----- Dataset content -----
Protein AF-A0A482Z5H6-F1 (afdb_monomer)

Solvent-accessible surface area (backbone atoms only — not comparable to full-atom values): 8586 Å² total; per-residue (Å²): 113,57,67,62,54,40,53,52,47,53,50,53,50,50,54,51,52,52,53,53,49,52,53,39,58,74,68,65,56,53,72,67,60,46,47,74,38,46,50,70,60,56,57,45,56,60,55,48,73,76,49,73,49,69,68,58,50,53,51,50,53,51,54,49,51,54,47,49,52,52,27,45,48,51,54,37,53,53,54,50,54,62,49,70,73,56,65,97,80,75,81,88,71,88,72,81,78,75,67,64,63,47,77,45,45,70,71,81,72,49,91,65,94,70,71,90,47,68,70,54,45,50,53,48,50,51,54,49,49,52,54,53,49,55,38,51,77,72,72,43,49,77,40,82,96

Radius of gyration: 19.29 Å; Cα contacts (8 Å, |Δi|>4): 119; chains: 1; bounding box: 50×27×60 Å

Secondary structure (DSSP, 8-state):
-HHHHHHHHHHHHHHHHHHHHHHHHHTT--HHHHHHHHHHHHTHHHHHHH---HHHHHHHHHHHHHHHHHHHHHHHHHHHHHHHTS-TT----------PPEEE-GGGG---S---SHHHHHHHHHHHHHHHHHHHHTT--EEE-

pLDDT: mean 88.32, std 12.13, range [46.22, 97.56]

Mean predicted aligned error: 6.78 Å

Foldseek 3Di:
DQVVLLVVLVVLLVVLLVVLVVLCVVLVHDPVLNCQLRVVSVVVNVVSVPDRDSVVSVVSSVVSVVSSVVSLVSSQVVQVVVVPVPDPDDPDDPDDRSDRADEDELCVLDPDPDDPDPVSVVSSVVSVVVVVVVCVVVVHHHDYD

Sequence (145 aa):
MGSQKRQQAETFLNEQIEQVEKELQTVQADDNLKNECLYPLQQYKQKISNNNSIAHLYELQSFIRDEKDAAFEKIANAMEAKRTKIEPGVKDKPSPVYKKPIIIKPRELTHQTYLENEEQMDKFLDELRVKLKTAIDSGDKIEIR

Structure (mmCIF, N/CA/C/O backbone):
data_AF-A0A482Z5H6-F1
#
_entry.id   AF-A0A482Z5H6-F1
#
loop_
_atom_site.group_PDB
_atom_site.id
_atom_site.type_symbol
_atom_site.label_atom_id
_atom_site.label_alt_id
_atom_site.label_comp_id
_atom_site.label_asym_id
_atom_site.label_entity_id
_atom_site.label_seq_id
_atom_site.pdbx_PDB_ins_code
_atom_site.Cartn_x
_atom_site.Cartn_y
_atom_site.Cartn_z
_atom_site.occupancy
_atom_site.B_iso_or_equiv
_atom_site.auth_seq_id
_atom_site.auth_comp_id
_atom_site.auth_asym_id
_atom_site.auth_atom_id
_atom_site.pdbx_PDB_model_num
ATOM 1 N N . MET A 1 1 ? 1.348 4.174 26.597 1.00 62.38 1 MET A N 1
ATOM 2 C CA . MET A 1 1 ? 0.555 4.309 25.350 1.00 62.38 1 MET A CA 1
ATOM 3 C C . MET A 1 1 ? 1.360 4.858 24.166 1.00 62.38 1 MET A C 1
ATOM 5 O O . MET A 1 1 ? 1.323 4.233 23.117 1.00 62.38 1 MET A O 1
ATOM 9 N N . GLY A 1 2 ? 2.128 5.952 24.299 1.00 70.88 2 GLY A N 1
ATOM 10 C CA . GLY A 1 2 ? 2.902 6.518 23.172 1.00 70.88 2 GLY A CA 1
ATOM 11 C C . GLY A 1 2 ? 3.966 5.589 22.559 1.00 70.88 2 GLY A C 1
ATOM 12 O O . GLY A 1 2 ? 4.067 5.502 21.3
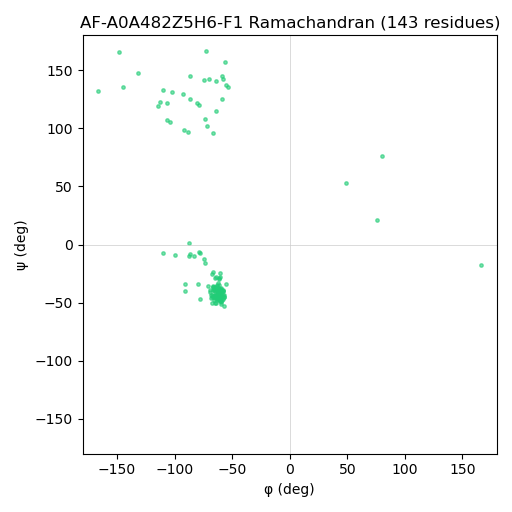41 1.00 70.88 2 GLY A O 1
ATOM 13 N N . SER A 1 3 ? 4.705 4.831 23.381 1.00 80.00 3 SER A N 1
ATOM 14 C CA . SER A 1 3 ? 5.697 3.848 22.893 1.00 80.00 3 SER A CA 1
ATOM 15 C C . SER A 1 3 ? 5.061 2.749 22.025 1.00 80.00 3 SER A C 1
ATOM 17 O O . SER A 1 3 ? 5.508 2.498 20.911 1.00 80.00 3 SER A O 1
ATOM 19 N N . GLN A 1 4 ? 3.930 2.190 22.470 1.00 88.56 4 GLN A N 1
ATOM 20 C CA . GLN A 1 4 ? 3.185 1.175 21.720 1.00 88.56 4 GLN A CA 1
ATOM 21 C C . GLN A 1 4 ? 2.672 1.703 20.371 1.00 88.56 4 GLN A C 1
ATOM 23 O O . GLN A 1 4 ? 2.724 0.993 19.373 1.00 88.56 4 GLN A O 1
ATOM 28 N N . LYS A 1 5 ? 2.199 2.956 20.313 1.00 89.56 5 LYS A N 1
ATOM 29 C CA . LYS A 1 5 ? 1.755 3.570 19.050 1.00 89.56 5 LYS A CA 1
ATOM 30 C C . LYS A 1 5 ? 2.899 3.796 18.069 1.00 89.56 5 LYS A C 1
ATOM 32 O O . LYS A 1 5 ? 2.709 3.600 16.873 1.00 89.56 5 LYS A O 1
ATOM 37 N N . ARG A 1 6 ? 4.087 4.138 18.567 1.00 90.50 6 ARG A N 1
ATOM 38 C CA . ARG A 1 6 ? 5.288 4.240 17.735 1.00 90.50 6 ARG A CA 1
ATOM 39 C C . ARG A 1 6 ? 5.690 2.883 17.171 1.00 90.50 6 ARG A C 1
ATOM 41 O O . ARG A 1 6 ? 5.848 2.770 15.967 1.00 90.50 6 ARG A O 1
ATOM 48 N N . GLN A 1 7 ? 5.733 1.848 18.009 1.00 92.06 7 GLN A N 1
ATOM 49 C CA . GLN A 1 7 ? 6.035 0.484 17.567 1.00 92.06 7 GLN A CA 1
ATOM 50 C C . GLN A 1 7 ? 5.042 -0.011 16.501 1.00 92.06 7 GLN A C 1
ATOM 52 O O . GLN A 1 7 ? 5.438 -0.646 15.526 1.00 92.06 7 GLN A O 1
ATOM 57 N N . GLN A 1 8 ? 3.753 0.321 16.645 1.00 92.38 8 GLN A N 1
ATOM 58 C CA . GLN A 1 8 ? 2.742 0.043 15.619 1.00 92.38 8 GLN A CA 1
-----
Repeat the records above exactly. No pictures go into the repeat.

- Response box
Protein AF-A0A482Z5H6-F1 (afdb_monomer)

Solvent-accessible surface area (backbone atoms only — not comparable to full-atom values): 8586 Å² total; per-residue (Å²): 113,57,67,62,54,40,53,52,47,53,50,53,50,50,54,51,52,52,53,53,49,52,53,39,58,74,68,65,56,53,72,67,60,46,47,74,38,46,50,70,60,56,57,45,56,60,55,48,73,76,49,73,49,69,68,58,50,53,51,50,53,51,54,49,51,54,47,49,52,52,27,45,48,51,54,37,53,53,54,50,54,62,49,70,73,56,65,97,80,75,81,88,71,88,72,81,78,75,67,64,63,47,77,45,45,70,71,81,72,49,91,65,94,70,71,90,47,68,70,54,45,50,53,48,50,51,54,49,49,52,54,53,49,55,38,51,77,72,72,43,49,77,40,82,96

Radius of gyration: 19.29 Å; Cα contacts (8 Å, |Δi|>4): 119; chains: 1; bounding box: 50×27×60 Å

Secondary structure (DSSP, 8-state):
-HHHHHHHHHHHHHHHHHHHHHHHHHTT--HHHHHHHHHHHHTHHHHHHH---HHHHHHHHHHHHHHHHHHHHHHHHHHHHHHHTS-TT----------PPEEE-GGGG---S---SHHHHHHHHHHHHHHHHHHHHTT--EEE-

pLDDT: mean 88.32, std 12.13, range [46.22, 97.56]

Mean predicted aligned error: 6.78 Å

Foldseek 3Di:
DQVVLLVVLVVLLVVLLVVLVVLCVVLVHDPVLNCQLRVVSVVVNVVSVPDRDSVVSVVSSVVSVVSSVVSLVSSQVVQVVVVPVPDPDDPDDPDDRSDRADEDELCVLDPDPDDPDPVSVVSSVVSVVVVVVVCVVVVHHHDYD

Sequence (145 aa):
MGSQKRQQAETFLNEQIEQVEKELQTVQADDNLKNECLYPLQQYKQKISNNNSIAHLYELQSFIRDEKDAAFEKIANAMEAKRTKIEPGVKDKPSPVYKKPIIIKPRELTHQTYLENEEQMDKFLDELRVKLKTAIDSGDKIEIR

Structure (mmCIF, N/CA/C/O backbone):
data_AF-A0A482Z5H6-F1
#
_entry.id   AF-A0A482Z5H6-F1
#
loop_
_atom_site.group_PDB
_atom_site.id
_atom_site.type_symbol
_atom_site.label_atom_id
_atom_site.label_alt_id
_atom_site.label_comp_id
_atom_site.label_asym_id
_atom_site.label_entity_id
_atom_site.label_seq_id
_atom_site.pdbx_PDB_ins_code
_atom_site.Cartn_x
_atom_site.Cartn_y
_atom_site.Cartn_z
_atom_site.occupancy
_atom_site.B_iso_or_equiv
_atom_site.auth_seq_id
_atom_site.auth_comp_id
_atom_site.auth_asym_id
_atom_site.auth_atom_id
_atom_site.pdbx_PDB_model_num
ATOM 1 N N . MET A 1 1 ? 1.348 4.174 26.597 1.00 62.38 1 MET A N 1
ATOM 2 C CA . MET A 1 1 ? 0.555 4.309 25.350 1.00 62.38 1 MET A CA 1
ATOM 3 C C . MET A 1 1 ? 1.360 4.858 24.166 1.00 62.38 1 MET A C 1
ATOM 5 O O . MET A 1 1 ? 1.323 4.233 23.117 1.00 62.38 1 MET A O 1
ATOM 9 N N . GLY A 1 2 ? 2.128 5.952 24.299 1.00 70.88 2 GLY A N 1
ATOM 10 C CA . GLY A 1 2 ? 2.902 6.518 23.172 1.00 70.88 2 GLY A CA 1
ATOM 11 C C . GLY A 1 2 ? 3.966 5.589 22.559 1.00 70.88 2 GLY A C 1
ATOM 12 O O . GLY A 1 2 ? 4.067 5.502 21.3
41 1.00 70.88 2 GLY A O 1
ATOM 13 N N . SER A 1 3 ? 4.705 4.831 23.381 1.00 80.00 3 SER A N 1
ATOM 14 C CA . SER A 1 3 ? 5.697 3.848 22.893 1.00 80.00 3 SER A CA 1
ATOM 15 C C . SER A 1 3 ? 5.061 2.749 22.025 1.00 80.00 3 SER A C 1
ATOM 17 O O . SER A 1 3 ? 5.508 2.498 20.911 1.00 80.00 3 SER A O 1
ATOM 19 N N . GLN A 1 4 ? 3.930 2.190 22.470 1.00 88.56 4 GLN A N 1
ATOM 20 C CA . GLN A 1 4 ? 3.185 1.175 21.720 1.00 88.56 4 GLN A CA 1
ATOM 21 C C . GLN A 1 4 ? 2.672 1.703 20.371 1.00 88.56 4 GLN A C 1
ATOM 23 O O . GLN A 1 4 ? 2.724 0.993 19.373 1.00 88.56 4 GLN A O 1
ATOM 28 N N . LYS A 1 5 ? 2.199 2.956 20.313 1.00 89.56 5 LYS A N 1
ATOM 29 C CA . LYS A 1 5 ? 1.755 3.570 19.050 1.00 89.56 5 LYS A CA 1
ATOM 30 C C . LYS A 1 5 ? 2.899 3.796 18.069 1.00 89.56 5 LYS A C 1
ATOM 32 O O . LYS A 1 5 ? 2.709 3.600 16.873 1.00 89.56 5 LYS A O 1
ATOM 37 N N . ARG A 1 6 ? 4.087 4.138 18.567 1.00 90.50 6 ARG A N 1
ATOM 38 C CA . ARG A 1 6 ? 5.288 4.240 17.735 1.00 90.50 6 ARG A CA 1
ATOM 39 C C . ARG A 1 6 ? 5.690 2.883 17.171 1.00 90.50 6 ARG A C 1
ATOM 41 O O . ARG A 1 6 ? 5.848 2.770 15.967 1.00 90.50 6 ARG A O 1
ATOM 48 N N . GLN A 1 7 ? 5.733 1.848 18.009 1.00 92.06 7 GLN A N 1
ATOM 49 C CA . GLN A 1 7 ? 6.035 0.484 17.567 1.00 92.06 7 GLN A CA 1
ATOM 50 C C . GLN A 1 7 ? 5.042 -0.011 16.501 1.00 92.06 7 GLN A C 1
ATOM 52 O O . GLN A 1 7 ? 5.438 -0.646 15.526 1.00 92.06 7 GLN A O 1
ATOM 57 N N . GLN A 1 8 ? 3.753 0.321 16.645 1.00 92.38 8 GLN A N 1
ATOM 58 C CA . GLN A 1 8 ? 2.742 0.043 15.619 1.00 92.38 8 GLN A CA 1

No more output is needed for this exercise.